### Your objective
Please repeat the lines below exactly. Begin with the line containing "ATOM 37 C CA" and go on through the line containing "ATOM 44 N N".

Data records
_ _ _
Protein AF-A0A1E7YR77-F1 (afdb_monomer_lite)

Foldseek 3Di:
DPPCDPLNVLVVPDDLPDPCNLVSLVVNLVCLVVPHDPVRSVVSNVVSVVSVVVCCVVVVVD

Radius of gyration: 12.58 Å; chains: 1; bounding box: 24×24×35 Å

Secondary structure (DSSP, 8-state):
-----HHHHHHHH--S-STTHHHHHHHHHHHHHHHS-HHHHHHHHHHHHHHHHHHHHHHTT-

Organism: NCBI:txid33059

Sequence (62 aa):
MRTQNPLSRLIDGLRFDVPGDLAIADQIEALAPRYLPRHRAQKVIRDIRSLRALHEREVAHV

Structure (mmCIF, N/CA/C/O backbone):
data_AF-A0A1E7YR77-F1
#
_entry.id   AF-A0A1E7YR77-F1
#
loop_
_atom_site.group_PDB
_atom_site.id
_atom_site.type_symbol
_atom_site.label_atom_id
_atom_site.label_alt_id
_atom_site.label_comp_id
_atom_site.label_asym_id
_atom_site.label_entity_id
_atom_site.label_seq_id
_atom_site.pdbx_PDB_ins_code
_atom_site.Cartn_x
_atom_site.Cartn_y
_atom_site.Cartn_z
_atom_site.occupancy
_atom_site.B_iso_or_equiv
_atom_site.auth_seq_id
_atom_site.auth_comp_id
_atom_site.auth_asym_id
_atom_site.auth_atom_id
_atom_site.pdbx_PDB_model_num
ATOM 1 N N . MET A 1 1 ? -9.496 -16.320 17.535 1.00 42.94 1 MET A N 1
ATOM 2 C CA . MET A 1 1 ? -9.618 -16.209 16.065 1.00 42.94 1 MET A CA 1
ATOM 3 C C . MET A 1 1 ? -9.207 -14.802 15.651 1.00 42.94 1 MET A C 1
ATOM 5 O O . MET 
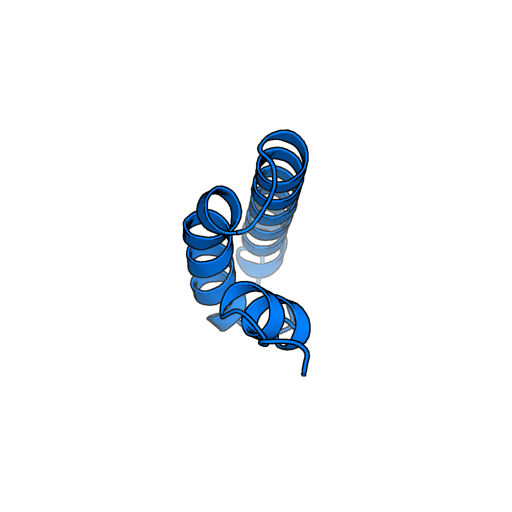A 1 1 ? -9.914 -13.865 15.993 1.00 42.94 1 MET A O 1
ATOM 9 N N . ARG A 1 2 ? -8.043 -14.617 15.009 1.00 50.66 2 ARG A N 1
ATOM 10 C CA . ARG A 1 2 ? -7.686 -13.315 14.418 1.00 50.66 2 ARG A CA 1
ATOM 11 C C . ARG A 1 2 ? -8.536 -13.149 13.164 1.00 50.66 2 ARG A C 1
ATOM 13 O O . ARG A 1 2 ? -8.302 -13.836 12.176 1.00 50.66 2 ARG A O 1
ATOM 20 N N . THR A 1 3 ? -9.541 -12.287 13.219 1.00 54.53 3 THR A N 1
ATOM 21 C CA . THR A 1 3 ? -10.218 -11.771 12.031 1.00 54.53 3 THR A CA 1
ATOM 22 C C . THR A 1 3 ? -9.153 -11.111 11.159 1.00 54.53 3 THR A C 1
ATOM 24 O O . THR A 1 3 ? -8.694 -10.010 11.454 1.00 54.53 3 THR A O 1
ATOM 27 N N . GLN A 1 4 ? -8.685 -11.820 10.130 1.00 62.78 4 GLN A N 1
ATOM 28 C CA . GLN A 1 4 ? -7.803 -11.245 9.119 1.00 62.78 4 GLN A CA 1
ATOM 29 C C . GLN A 1 4 ? -8.606 -10.173 8.388 1.00 62.78 4 GLN A C 1
ATOM 31 O O . GLN A 1 4 ? -9.471 -10.486 7.568 1.00 62.78 4 GLN A O 1
ATOM 36 N N . ASN A 1 5 ? -8.387 -8.911 8.753 1.00 72.19 5 ASN A N 1
ATOM 37 C CA . ASN A 1 5 ? -9.040 -7.805 8.075 1.00 72.19 5 ASN A CA 1
ATOM 38 C C . ASN A 1 5 ? -8.480 -7.692 6.638 1.00 72.19 5 ASN A C 1
ATOM 40 O O . ASN A 1 5 ? -7.353 -8.132 6.378 1.00 72.19 5 ASN A O 1
ATOM 44 N N . PRO A 1 6 ? -9.234 -7.113 5.694 1.00 75.31 6 PRO A N 1
ATOM 45 C CA . PRO A 1 6 ? -8.805 -7.010 4.298 1.00 75.31 6 PRO A CA 1
ATOM 46 C C . PRO A 1 6 ? -7.432 -6.344 4.119 1.00 75.31 6 PRO A C 1
ATOM 48 O O . PRO A 1 6 ? -6.653 -6.770 3.274 1.00 75.31 6 PRO A O 1
ATOM 51 N N . LEU A 1 7 ? -7.099 -5.363 4.966 1.00 70.81 7 LEU A N 1
ATOM 52 C CA . LEU A 1 7 ? -5.808 -4.673 4.944 1.00 70.81 7 LEU A CA 1
ATOM 53 C C . LEU A 1 7 ? -4.634 -5.619 5.254 1.00 70.81 7 LEU A C 1
ATOM 55 O O . LEU A 1 7 ? -3.618 -5.567 4.572 1.00 70.81 7 LEU A O 1
ATOM 59 N N . SER A 1 8 ? -4.777 -6.506 6.242 1.00 72.62 8 SER A N 1
ATOM 60 C CA . SER A 1 8 ? -3.732 -7.475 6.601 1.00 72.62 8 SER A CA 1
ATOM 61 C C . SER A 1 8 ? -3.421 -8.448 5.463 1.00 72.62 8 SER A C 1
ATOM 63 O O . SER A 1 8 ? -2.256 -8.698 5.185 1.00 72.62 8 SER A O 1
ATOM 65 N N . ARG A 1 9 ? -4.443 -8.908 4.730 1.00 76.00 9 ARG A N 1
ATOM 66 C CA . ARG A 1 9 ? -4.247 -9.798 3.574 1.00 76.00 9 ARG A CA 1
ATOM 67 C C . ARG A 1 9 ? -3.532 -9.116 2.411 1.00 76.00 9 ARG A C 1
ATOM 69 O O . ARG A 1 9 ? -2.755 -9.766 1.726 1.00 76.00 9 ARG A O 1
ATOM 76 N N . LEU A 1 10 ? -3.805 -7.
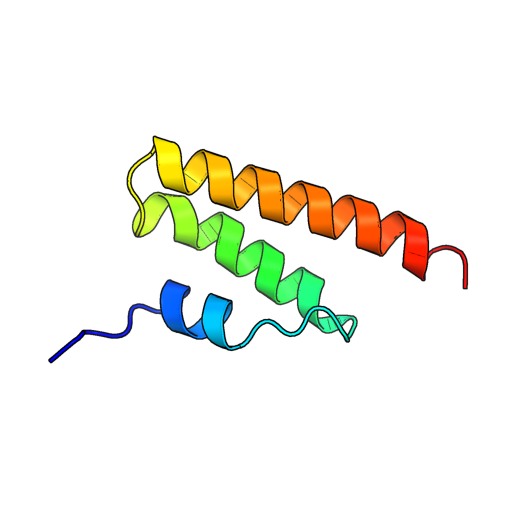831 2.186 1.00 70.06 10 LEU A N 1
ATOM 77 C CA . LEU A 1 10 ? -3.148 -7.063 1.127 1.00 70.06 10 LEU A CA 1
ATOM 78 C C . LEU A 1 10 ? -1.677 -6.805 1.455 1.00 70.06 10 LEU A C 1
ATOM 80 O O . LEU A 1 10 ? -0.834 -6.959 0.582 1.00 70.06 10 LEU A O 1
ATOM 84 N N . ILE A 1 11 ? -1.365 -6.474 2.712 1.00 69.81 11 ILE A N 1
ATOM 85 C CA . ILE A 1 11 ? 0.019 -6.266 3.161 1.00 69.81 11 ILE A CA 1
ATOM 86 C C . ILE A 1 11 ? 0.830 -7.564 3.057 1.00 69.81 11 ILE A C 1
ATOM 88 O O . ILE A 1 11 ? 1.935 -7.534 2.530 1.00 69.81 11 ILE A O 1
ATOM 92 N N . ASP A 1 12 ? 0.279 -8.696 3.504 1.00 69.62 12 ASP A N 1
ATOM 93 C CA . ASP A 1 12 ? 0.976 -9.990 3.446 1.00 69.62 12 ASP A CA 1
ATOM 94 C C . ASP A 1 12 ? 1.163 -10.501 2.001 1.00 69.62 12 ASP A C 1
ATOM 96 O O . ASP A 1 12 ? 2.038 -11.325 1.736 1.00 69.62 12 ASP A O 1
ATOM 100 N N . GLY A 1 13 ? 0.333 -10.029 1.064 1.00 63.81 13 GLY A N 1
ATOM 101 C CA . GLY A 1 13 ? 0.377 -10.395 -0.353 1.00 63.81 13 GLY A CA 1
ATOM 102 C C . GLY A 1 13 ? 1.237 -9.485 -1.234 1.00 63.81 13 GLY A C 1
ATOM 103 O O . GLY A 1 13 ? 1.429 -9.813 -2.403 1.00 63.81 13 GLY A O 1
ATOM 104 N N . LEU A 1 14 ? 1.743 -8.364 -0.712 1.00 65.06 14 LEU A N 1
ATOM 105 C CA . LEU A 1 14 ? 2.552 -7.419 -1.481 1.00 65.06 14 LEU A CA 1
ATOM 106 C C . LEU A 1 14 ? 3.967 -7.937 -1.677 1.00 65.06 14 LEU A C 1
ATOM 108 O O . LEU A 1 14 ? 4.687 -8.190 -0.711 1.00 65.06 14 LEU A O 1
ATOM 112 N N . ARG A 1 15 ? 4.365 -8.059 -2.941 1.00 61.06 15 ARG A N 1
ATOM 113 C CA . ARG A 1 15 ? 5.704 -8.505 -3.317 1.00 61.06 15 ARG A CA 1
ATOM 114 C C . ARG A 1 15 ? 6.531 -7.424 -4.019 1.00 61.06 15 ARG A C 1
ATOM 116 O O . ARG A 1 15 ? 7.751 -7.546 -4.004 1.00 61.06 15 ARG A O 1
ATOM 123 N N . PHE A 1 16 ? 5.917 -6.318 -4.468 1.00 60.38 16 PHE A N 1
ATOM 124 C CA . PHE A 1 16 ? 6.622 -5.164 -5.058 1.00 60.38 16 PHE A CA 1
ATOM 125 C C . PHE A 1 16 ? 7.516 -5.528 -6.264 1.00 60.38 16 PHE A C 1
_ _ _
### Written solution
ATOM 37 C CA . ASN A 1 5 ? -9.040 -7.805 8.075 1.00 72.19 5 ASN A CA 1
ATOM 38 C C . ASN A 1 5 ? -8.480 -7.692 6.638 1.00 72.19 5 ASN A C 1
ATOM 40 O O . ASN A 1 5 ? -7.353 -8.132 6.378 1.00 72.19 5 ASN A O 1
ATOM 44 N N . PRO A 1 6 ? -9.234 -7.113 5.694 1.00 75.31 6 PRO A N 1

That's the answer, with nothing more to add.